Bos is a conventional left-footed left full-back who embodies the industrious work rate typical of players occupying this position. As a youngster, Bos possesses the necessary pace to bomb up and down the flanks and compete against fleet-footed wingers without quite being lightning quick himself, so to speak. The pace he does possess is especially useful for bursting past an opponent on the dribble, as will be touched on a little later.

Despite his tender age, Bos’ solid physical profile should hold him in good stead to adapt to A-League life. The fullback is strong enough to bustle for possession against pacey wingers, often initiating contact to secure dominant position within one-on-one contests. Whilst a quick internet search provides conflicting reports on his height – from 5’7” to 5’10” – you’d be inclined to believe the latter from observation, particularly because he is also able to compete well aerially against bigger, stronger opponents.

Playing as a traditional ‘outside’ back, Bos excels at progressing the ball in wide areas, with one of his most appealing traits being his mesmerising, gliding dribbles to skip past opponents. The 18-year-old evades would-be tacklers with gorgeous soft touches to shift the ball quickly between his feet, creating a slalom effect that is hard to avert your gaze from. This ability can be no better exemplified than by his impressive individual goal in the extended-squad curtain-raiser against Bentleigh Greens from last pre-season.

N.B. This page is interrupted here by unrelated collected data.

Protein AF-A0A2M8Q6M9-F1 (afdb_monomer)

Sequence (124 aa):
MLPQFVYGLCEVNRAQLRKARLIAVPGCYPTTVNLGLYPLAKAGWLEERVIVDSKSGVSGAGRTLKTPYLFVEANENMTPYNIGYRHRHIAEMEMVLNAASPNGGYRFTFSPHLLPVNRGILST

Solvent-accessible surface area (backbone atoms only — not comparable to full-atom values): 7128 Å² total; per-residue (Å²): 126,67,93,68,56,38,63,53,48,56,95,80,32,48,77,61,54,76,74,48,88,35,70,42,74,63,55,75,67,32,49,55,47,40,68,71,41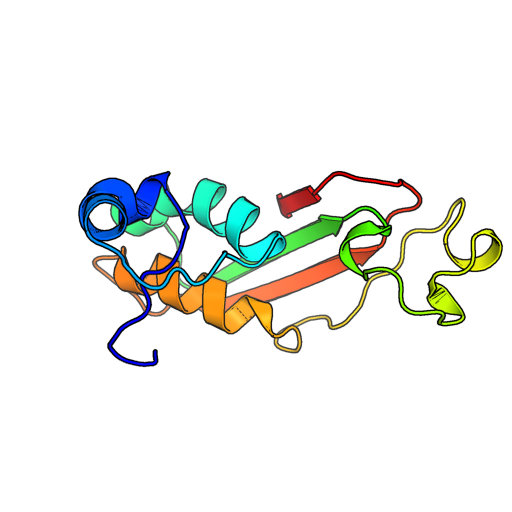,39,67,37,22,49,70,58,70,54,65,50,74,42,72,39,48,28,40,28,15,50,56,81,76,56,88,70,92,48,73,78,70,36,66,87,60,27,49,95,36,73,47,76,48,58,59,41,91,61,46,80,54,53,64,54,35,40,53,56,39,33,74,47,22,84,76,42,78,55,45,69,40,35,37,42,26,42,36,59,39,67,69,61,75,50,69,80

Radius of gyration: 15.84 Å; Cα contacts (8 Å, |Δi|>4): 204; chains: 1; bounding box: 34×33×42 Å

Organism: NCBI:txid2364212

Secondary structure (DSSP, 8-state):
--TTEEE--HHHHHHHHTT-SEEEPPPHHHHHHHHHHHHHHHHT-S-SEEEEEEEEEGGGG-S---GGGSHHHHTT--EE-STBTTSTTHHHHHHHHHHH-SS---EEEEEEEEESSSS-EEE-

Nearest PDB structures (foldseek):
  1vkn-assembly1_B  TM=9.650E-01  e=7.832E-13  Thermotoga maritima
  2cvo-assembly1_A  TM=9.583E-01  e=1.811E-12  Oryza sativa
  1xyg-assembly1_C  TM=9.541E-01  e=3.235E-12  Arabidopsis thaliana
  8afu-assembly2_B  TM=9.533E-01  e=3.925E-12  Denitrovibrio acetiphilus DSM 12809
  7npj-assembly2_F  TM=9.573E-01  e=1.412E-08  Mycobacterium tuberculosis H37Rv

Foldseek 3Di:
DPVQEDEPLCVQCVPVVVVHPHYDYAQPVLNQLCVVCLVCLLVQNDDQEEEKEKEWELCSVPDDDDPCSPLVNQAPDKAKDLWFPGDPNQVVNLVRSQVNHPVRNHDYGYIYMYHNHHGDMDMD

InterPro domains:
  IPR023013 N-acetyl-gamma-glutamyl-phosphate reductase, active site [PS01224] (23-39)
  IPR050085 N-acetyl-gamma-glutamyl-phosphate reductase [PTHR32338] (4-124)
  IPR058924 N-acetyl-gamma-glutamyl-phosphate reductase, dimerisation domain [PF22698] (28-124)

Mean predicted aligned error: 3.1 Å

Structure (mmCIF, N/CA/C/O backbone):
data_AF-A0A2M8Q6M9-F1
#
_entry.id   AF-A0A2M8Q6M9-F1
#
loop_
_atom_site.group_PDB
_atom_site.id
_atom_site.type_symbol
_atom_site.label_atom_id
_atom_site.label_alt_id
_atom_site.label_comp_id
_atom_site.label_asym_id
_atom_site.label_entity_id
_atom_site.label_seq_id
_atom_site.pdbx_PDB_ins_code
_atom_site.Cartn_x
_atom_site.Cartn_y
_atom_site.Cartn_z
_atom_site.occupancy
_atom_site.B_iso_or_equiv
_atom_site.auth_seq_id
_atom_site.auth_comp_id
_atom_site.auth_asym_id
_atom_site.auth_atom_id
_atom_site.pdbx_PDB_model_num
ATOM 1 N N . MET A 1 1 ? -0.545 11.554 14.568 1.00 54.81 1 MET A N 1
ATOM 2 C CA . MET A 1 1 ? -1.381 12.281 13.586 1.00 54.81 1 MET A CA 1
ATOM 3 C C . MET A 1 1 ? -1.441 13.733 14.020 1.00 54.81 1 MET A C 1
ATOM 5 O O . MET A 1 1 ? -1.532 13.959 15.221 1.00 54.81 1 MET A O 1
ATOM 9 N N . LEU A 1 2 ? -1.357 14.706 13.108 1.00 69.12 2 LEU A N 1
ATOM 10 C CA . LEU A 1 2 ? -1.702 16.077 13.497 1.00 69.12 2 LEU A CA 1
ATOM 11 C C . LEU A 1 2 ? -3.159 16.035 13.999 1.00 69.12 2 LEU A C 1
ATOM 13 O O . LEU A 1 2 ? -3.990 15.517 13.251 1.00 69.12 2 LEU A O 1
ATOM 17 N N . PRO A 1 3 ? -3.482 16.510 15.220 1.00 73.56 3 PRO A N 1
ATOM 18 C CA . PRO A 1 3 ? -4.754 16.224 15.908 1.00 73.56 3 PRO A CA 1
ATOM 19 C C . PRO A 1 3 ? -6.037 16.568 15.134 1.00 73.56 3 PRO A C 1
ATOM 21 O O . PRO A 1 3 ? -7.127 16.185 15.537 1.00 73.56 3 PRO A O 1
ATOM 24 N N . GLN A 1 4 ? -5.915 17.322 14.044 1.00 86.31 4 GLN A N 1
ATOM 25 C CA . GLN A 1 4 ? -7.023 17.852 13.260 1.00 86.31 4 GLN A CA 1
ATOM 26 C C . GLN A 1 4 ? -7.375 17.008 12.021 1.00 86.31 4 GLN A C 1
ATOM 28 O O . GLN A 1 4 ? -8.449 17.205 11.455 1.00 86.31 4 GLN A O 1
ATOM 33 N N . PHE A 1 5 ? -6.494 16.108 11.566 1.00 94.94 5 PHE A N 1
ATOM 34 C CA . PHE A 1 5 ? -6.729 15.317 10.352 1.00 94.94 5 PHE A CA 1
ATOM 35 C C . PHE A 1 5 ? -7.510 14.041 10.657 1.00 94.94 5 PHE A C 1
ATOM 37 O O . PHE A 1 5 ? -7.143 13.286 11.553 1.00 94.94 5 PHE A O 1
ATOM 44 N N . VAL A 1 6 ? -8.533 13.757 9.850 1.00 96.00 6 VAL A N 1
ATOM 45 C CA . VAL A 1 6 ? -9.237 12.467 9.849 1.00 96.00 6 VAL A CA 1
ATOM 46 C C . VAL A 1 6 ? -8.723 11.617 8.692 1.00 96.00 6 VAL A C 1
ATOM 48 O O . VAL A 1 6 ? -8.568 12.101 7.570 1.00 96.00 6 VAL A O 1
ATOM 51 N N . TYR A 1 7 ? -8.446 10.341 8.953 1.00 96.88 7 TYR A N 1
ATOM 52 C CA . TYR A 1 7 ? -7.940 9.420 7.940 1.00 96.88 7 TYR A CA 1
ATOM 53 C C . TYR A 1 7 ? -9.057 9.006 6.969 1.00 96.88 7 TYR A C 1
ATOM 55 O O . TYR A 1 7 ? -10.097 8.493 7.384 1.00 96.88 7 TYR A O 1
ATOM 63 N N . GLY A 1 8 ? -8.841 9.232 5.675 1.00 97.50 8 GLY A N 1
ATOM 64 C CA . GLY A 1 8 ? -9.855 9.221 4.616 1.00 97.50 8 GLY A CA 1
ATOM 65 C C . GLY A 1 8 ? -10.318 7.854 4.115 1.00 97.50 8 GLY A C 1
ATOM 66 O O . GLY A 1 8 ? -10.789 7.770 2.986 1.00 97.50 8 GLY A O 1
ATOM 67 N N . LEU A 1 9 ? -10.187 6.785 4.902 1.00 97.88 9 LEU A N 1
ATOM 68 C CA . LEU A 1 9 ? -10.725 5.470 4.544 1.00 97.88 9 LEU A CA 1
ATOM 69 C C . LEU A 1 9 ? -12.207 5.397 4.937 1.00 97.88 9 LEU A C 1
ATOM 71 O O . LEU A 1 9 ? -12.547 5.155 6.098 1.00 97.88 9 LEU A O 1
ATOM 75 N N . CYS A 1 10 ? -13.090 5.675 3.977 1.00 97.75 10 CYS A N 1
ATOM 76 C CA . CYS A 1 10 ? -14.523 5.888 4.193 1.00 97.75 10 CYS A CA 1
ATOM 77 C C . CYS A 1 10 ? -15.226 4.727 4.899 1.00 97.75 10 CYS A C 1
ATOM 79 O O . CYS A 1 10 ? -16.053 4.957 5.778 1.00 97.75 10 CYS A O 1
ATOM 81 N N . GLU A 1 11 ? -14.903 3.491 4.544 1.00 97.94 11 GLU A N 1
ATOM 82 C CA . GLU A 1 11 ? -15.491 2.271 5.101 1.00 97.94 11 GLU A CA 1
ATOM 83 C C . GLU A 1 11 ? -15.223 2.145 6.604 1.00 97.94 11 GLU A C 1
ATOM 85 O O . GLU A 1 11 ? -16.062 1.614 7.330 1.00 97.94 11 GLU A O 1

These mazy runs, in addition to an as yet unrefined positional awareness, can lead to Bos occasionally getting caught out of position and forced into hurried recovery runs, with City’s burgeoning full-back not possessing Liberato Cacace-levels of pace to be able to make up this ground on a consistent basis.

Similarly contrary to his position as a wide defender, Bos wasn’t a frequent crosser of the ball throughout the observation period, undermining a recent trend in the global game of chance creation from full-back positions.

Photo: Melbourne City FC

Where the defender does do his best work, however, is in the inside channels, where he utilises quick one-two moves to bypass opposition midfielders in combination with those gliding dribbles. It’s for this reason that his first-team prospects appear so bright; he’s already being moulded to fit the Scott Jamieson inverted full-back role. Under former NPL head coach and current senior assistant Petr Kratky, who likely acted to fulfil a directive to emulate Patrick Kisnorbo’s first-team system, Bos would defend wide whilst out of possession but tuck inside once City were on the ball. Here, the defender would operate alongside Taras Gomulka to provide a central passing outlet to assist with City’s ball movement into the opposition half.


With Garuccio now out of the picture, Bos likely enters City’s full-back rotation in 2021/22 and should be trusted by fans to provide serviceable cover for Jamieson in the instance that fellow depth option Scott Galloway is also required to start. Beyond that, with Jamieson having just turned 33 and his understudy Bos earning a contract that will run until 2025, it appears that the future of City’s long-term left-back stocks is in safe hands.